▸ **Exercise details**
Repeat exactly, and only, the lines of the entries below from the one with "ATOM 74 O O" through the one with "ATOM 81 C C", both ends included.

▸ **Listed records**
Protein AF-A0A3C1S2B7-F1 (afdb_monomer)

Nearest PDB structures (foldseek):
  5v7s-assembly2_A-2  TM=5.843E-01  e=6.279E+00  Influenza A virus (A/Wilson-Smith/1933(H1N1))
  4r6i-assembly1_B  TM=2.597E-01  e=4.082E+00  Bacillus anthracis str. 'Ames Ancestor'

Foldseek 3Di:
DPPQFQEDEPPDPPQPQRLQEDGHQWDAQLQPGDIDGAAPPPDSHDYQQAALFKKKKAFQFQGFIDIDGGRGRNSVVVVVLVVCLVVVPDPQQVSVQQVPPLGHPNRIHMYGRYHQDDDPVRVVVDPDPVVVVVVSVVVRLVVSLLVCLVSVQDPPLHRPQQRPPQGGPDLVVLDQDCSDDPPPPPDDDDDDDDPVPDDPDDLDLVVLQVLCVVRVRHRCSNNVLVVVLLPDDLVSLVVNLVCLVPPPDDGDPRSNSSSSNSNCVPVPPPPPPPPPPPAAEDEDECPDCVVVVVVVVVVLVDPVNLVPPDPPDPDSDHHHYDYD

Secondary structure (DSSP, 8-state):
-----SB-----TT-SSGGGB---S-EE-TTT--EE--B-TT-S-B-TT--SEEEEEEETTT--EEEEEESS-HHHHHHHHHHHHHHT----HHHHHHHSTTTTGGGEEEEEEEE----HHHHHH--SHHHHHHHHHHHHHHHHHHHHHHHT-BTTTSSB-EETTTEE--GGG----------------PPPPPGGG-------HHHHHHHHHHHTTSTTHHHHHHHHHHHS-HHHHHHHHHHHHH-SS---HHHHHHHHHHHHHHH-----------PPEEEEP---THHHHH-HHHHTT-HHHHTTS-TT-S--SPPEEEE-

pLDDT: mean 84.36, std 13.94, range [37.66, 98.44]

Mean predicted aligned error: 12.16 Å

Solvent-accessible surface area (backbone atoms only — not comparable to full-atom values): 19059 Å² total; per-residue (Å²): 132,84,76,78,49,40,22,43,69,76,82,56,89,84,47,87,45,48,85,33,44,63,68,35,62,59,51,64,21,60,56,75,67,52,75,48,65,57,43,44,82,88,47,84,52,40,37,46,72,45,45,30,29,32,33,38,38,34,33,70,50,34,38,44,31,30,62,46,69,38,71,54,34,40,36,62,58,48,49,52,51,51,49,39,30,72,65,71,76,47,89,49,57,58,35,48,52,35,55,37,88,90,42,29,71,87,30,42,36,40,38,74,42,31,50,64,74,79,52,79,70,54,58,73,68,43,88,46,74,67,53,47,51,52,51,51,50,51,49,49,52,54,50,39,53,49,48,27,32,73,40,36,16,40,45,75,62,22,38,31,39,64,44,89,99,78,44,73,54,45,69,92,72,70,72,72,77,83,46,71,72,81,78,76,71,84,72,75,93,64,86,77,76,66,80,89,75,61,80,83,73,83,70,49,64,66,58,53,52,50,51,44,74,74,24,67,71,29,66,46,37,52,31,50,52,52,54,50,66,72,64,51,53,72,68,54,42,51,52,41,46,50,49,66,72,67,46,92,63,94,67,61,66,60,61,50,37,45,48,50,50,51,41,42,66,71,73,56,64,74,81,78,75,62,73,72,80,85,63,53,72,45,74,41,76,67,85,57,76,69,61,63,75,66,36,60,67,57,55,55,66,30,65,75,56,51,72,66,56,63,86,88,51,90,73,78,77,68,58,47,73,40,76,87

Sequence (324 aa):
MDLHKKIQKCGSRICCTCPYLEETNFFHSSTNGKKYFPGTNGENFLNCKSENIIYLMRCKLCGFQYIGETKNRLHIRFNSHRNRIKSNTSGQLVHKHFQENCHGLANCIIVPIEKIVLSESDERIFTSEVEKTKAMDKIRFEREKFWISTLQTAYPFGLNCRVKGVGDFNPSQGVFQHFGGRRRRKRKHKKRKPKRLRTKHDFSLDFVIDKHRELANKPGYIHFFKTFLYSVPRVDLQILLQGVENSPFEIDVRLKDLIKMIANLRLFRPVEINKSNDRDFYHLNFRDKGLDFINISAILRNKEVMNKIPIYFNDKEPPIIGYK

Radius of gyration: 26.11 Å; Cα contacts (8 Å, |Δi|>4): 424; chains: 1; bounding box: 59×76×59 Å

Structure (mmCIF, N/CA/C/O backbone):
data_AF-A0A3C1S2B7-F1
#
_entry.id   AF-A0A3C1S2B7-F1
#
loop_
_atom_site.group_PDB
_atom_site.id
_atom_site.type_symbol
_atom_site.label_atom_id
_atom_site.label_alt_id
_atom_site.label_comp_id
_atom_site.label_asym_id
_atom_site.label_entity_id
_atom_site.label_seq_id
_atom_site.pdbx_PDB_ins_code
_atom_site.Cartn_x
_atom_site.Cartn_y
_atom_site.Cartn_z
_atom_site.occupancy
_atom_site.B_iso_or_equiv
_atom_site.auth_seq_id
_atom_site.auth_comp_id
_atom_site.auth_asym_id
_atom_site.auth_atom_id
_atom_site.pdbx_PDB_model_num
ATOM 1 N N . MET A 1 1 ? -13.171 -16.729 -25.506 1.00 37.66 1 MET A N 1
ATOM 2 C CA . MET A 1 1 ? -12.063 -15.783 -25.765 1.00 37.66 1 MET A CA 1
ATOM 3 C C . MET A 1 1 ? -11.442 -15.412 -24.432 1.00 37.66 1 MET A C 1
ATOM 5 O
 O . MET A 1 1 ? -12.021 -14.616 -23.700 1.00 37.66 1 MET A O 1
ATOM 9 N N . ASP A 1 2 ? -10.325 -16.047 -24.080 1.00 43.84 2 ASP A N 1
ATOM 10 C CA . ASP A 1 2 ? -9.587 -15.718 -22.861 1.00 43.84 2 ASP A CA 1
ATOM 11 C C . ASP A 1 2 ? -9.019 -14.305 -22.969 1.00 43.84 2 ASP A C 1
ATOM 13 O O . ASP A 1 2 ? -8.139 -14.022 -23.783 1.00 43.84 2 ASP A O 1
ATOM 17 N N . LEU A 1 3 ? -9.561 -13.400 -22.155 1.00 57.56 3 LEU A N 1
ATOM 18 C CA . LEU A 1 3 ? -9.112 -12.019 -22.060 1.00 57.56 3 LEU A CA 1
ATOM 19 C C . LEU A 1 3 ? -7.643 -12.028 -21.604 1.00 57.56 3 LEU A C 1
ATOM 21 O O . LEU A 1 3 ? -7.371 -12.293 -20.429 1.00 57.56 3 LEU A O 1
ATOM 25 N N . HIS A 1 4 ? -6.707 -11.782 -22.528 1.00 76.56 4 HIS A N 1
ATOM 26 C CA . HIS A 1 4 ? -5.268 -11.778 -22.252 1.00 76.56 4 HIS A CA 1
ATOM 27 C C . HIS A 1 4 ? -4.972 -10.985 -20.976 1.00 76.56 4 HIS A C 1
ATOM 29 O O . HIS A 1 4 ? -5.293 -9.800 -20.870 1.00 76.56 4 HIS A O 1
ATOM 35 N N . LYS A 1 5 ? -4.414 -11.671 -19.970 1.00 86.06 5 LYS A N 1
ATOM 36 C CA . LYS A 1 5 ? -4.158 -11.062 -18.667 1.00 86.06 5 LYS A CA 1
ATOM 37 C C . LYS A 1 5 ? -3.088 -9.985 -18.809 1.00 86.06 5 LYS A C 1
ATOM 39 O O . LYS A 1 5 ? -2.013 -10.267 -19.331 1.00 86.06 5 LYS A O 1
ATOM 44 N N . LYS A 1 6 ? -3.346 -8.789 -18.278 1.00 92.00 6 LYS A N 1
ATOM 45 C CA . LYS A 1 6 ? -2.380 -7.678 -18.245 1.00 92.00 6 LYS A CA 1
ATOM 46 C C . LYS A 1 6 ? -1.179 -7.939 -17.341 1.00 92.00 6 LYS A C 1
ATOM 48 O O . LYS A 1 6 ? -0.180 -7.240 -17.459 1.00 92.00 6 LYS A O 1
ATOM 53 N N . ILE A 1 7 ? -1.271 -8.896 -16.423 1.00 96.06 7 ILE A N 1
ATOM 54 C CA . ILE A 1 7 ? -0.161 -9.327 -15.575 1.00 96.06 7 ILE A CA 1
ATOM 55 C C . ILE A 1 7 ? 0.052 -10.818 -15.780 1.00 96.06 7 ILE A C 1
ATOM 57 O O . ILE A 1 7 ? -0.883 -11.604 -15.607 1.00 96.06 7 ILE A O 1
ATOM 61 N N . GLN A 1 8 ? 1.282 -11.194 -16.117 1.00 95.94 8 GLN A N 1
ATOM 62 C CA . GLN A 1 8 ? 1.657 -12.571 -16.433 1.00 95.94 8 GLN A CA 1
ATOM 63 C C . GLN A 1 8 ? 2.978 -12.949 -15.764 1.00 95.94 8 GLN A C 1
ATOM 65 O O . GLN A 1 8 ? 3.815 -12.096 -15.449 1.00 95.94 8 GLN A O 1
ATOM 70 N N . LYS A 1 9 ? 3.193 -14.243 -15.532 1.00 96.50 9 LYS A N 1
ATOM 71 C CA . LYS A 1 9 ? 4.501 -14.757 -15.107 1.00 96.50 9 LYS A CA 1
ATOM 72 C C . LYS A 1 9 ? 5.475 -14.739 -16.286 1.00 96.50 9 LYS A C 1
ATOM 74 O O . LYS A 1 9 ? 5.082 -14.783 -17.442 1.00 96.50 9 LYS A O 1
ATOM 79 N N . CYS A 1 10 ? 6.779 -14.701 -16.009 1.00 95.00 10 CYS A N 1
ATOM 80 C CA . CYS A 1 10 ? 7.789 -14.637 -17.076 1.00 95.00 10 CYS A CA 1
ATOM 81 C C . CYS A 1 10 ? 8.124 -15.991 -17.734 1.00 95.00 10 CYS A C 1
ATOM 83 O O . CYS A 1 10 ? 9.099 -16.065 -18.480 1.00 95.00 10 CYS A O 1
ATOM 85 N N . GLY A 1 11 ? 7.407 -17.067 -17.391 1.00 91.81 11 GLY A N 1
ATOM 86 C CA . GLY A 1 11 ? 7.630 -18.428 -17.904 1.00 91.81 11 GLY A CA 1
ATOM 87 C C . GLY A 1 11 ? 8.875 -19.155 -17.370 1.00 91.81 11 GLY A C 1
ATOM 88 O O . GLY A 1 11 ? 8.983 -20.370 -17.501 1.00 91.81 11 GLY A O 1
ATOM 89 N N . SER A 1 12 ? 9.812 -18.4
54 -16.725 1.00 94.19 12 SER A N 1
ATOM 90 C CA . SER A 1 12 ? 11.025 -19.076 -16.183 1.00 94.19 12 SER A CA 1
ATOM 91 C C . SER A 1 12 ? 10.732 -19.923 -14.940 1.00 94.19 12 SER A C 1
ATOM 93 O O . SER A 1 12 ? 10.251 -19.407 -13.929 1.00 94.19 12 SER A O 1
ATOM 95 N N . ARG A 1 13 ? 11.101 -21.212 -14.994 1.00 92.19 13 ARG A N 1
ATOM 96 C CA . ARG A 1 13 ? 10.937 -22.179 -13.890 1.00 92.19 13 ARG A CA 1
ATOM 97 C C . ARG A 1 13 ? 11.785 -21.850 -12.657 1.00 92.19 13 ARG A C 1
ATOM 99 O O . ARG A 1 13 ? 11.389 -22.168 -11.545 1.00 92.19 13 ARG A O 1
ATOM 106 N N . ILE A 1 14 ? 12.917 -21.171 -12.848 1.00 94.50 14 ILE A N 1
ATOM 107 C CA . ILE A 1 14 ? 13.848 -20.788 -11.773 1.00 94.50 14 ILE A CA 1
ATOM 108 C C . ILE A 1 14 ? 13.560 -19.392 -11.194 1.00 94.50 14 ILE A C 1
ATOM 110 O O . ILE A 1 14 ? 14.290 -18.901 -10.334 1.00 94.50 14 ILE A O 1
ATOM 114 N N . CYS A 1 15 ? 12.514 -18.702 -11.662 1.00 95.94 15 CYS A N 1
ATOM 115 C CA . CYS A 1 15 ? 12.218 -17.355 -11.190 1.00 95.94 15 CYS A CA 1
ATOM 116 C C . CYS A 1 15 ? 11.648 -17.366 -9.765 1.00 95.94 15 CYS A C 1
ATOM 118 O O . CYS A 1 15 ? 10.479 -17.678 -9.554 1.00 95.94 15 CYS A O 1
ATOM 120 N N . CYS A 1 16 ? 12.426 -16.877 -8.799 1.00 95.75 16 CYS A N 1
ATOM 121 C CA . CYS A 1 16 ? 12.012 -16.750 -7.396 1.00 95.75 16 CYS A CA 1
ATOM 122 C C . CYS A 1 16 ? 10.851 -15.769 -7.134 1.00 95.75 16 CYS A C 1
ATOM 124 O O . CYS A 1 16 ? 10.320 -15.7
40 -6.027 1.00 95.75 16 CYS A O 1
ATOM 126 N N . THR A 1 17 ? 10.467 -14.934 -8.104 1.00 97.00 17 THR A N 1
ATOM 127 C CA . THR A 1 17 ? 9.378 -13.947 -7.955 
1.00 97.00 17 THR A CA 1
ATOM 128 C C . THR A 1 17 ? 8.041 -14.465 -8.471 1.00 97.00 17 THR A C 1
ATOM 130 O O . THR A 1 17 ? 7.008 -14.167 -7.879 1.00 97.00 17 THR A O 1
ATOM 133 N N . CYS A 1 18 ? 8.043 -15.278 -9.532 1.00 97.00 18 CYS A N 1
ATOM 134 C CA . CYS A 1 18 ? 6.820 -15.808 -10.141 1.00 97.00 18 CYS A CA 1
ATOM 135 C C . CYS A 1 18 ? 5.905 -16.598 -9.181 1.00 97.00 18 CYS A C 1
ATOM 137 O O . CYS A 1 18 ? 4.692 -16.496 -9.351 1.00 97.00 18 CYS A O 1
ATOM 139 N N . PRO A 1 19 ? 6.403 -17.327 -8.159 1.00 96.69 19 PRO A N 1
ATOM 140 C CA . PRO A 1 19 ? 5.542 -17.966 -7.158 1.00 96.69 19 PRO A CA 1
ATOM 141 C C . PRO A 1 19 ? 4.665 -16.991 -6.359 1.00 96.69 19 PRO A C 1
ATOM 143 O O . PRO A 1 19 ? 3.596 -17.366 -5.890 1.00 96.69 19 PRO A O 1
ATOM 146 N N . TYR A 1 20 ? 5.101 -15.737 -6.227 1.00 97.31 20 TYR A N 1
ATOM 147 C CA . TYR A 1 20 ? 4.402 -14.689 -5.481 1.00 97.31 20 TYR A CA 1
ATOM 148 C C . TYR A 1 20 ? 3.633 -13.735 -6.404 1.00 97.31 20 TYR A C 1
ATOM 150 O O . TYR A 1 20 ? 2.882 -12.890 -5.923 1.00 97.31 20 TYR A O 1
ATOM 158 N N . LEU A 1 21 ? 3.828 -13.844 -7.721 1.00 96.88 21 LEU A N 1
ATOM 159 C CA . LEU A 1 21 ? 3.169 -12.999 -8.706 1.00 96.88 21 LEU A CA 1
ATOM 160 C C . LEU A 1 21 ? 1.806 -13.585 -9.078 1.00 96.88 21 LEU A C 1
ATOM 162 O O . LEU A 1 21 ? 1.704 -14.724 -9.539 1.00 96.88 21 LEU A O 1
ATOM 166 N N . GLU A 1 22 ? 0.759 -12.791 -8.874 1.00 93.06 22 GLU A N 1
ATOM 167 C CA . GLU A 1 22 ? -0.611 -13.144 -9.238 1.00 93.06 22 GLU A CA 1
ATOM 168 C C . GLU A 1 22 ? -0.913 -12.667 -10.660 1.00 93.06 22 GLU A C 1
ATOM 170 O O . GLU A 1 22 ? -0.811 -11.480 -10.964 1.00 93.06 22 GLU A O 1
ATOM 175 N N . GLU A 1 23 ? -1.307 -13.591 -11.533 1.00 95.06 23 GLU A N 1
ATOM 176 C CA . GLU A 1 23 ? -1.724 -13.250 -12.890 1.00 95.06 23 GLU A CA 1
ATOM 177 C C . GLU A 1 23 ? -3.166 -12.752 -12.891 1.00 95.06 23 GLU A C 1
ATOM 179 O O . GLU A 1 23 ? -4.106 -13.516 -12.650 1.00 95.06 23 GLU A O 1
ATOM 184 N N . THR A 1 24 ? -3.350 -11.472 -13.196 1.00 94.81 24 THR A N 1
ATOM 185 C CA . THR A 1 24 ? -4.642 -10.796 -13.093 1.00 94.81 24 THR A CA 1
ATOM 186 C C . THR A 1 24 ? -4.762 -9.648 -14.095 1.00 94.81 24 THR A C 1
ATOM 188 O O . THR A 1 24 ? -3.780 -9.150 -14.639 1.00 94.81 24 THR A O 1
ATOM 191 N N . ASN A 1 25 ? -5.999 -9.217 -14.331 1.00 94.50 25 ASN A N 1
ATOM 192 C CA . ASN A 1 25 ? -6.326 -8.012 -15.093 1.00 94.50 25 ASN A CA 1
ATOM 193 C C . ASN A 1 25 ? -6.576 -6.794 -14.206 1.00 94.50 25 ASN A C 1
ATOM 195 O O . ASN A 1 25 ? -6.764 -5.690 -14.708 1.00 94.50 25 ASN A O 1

▸ **Worked solution**
ATOM 74 O O . LYS A 1 9 ? 5.082 -14.783 -17.442 1.00 96.50 9 LYS A O 1
ATOM 79 N N . CYS A 1 10 ? 6.779 -14.701 -16.009 1.00 95.00 10 CYS A N 1
ATOM 80 C CA . CYS A 1 10 ? 7.789 -14.637 -17.076 1.00 95.00 10 CYS A CA 1
ATOM 81 C C . CYS A 1 10 ? 8.124 -15.991 -17.734 1.00 95.00 10 CYS A C 1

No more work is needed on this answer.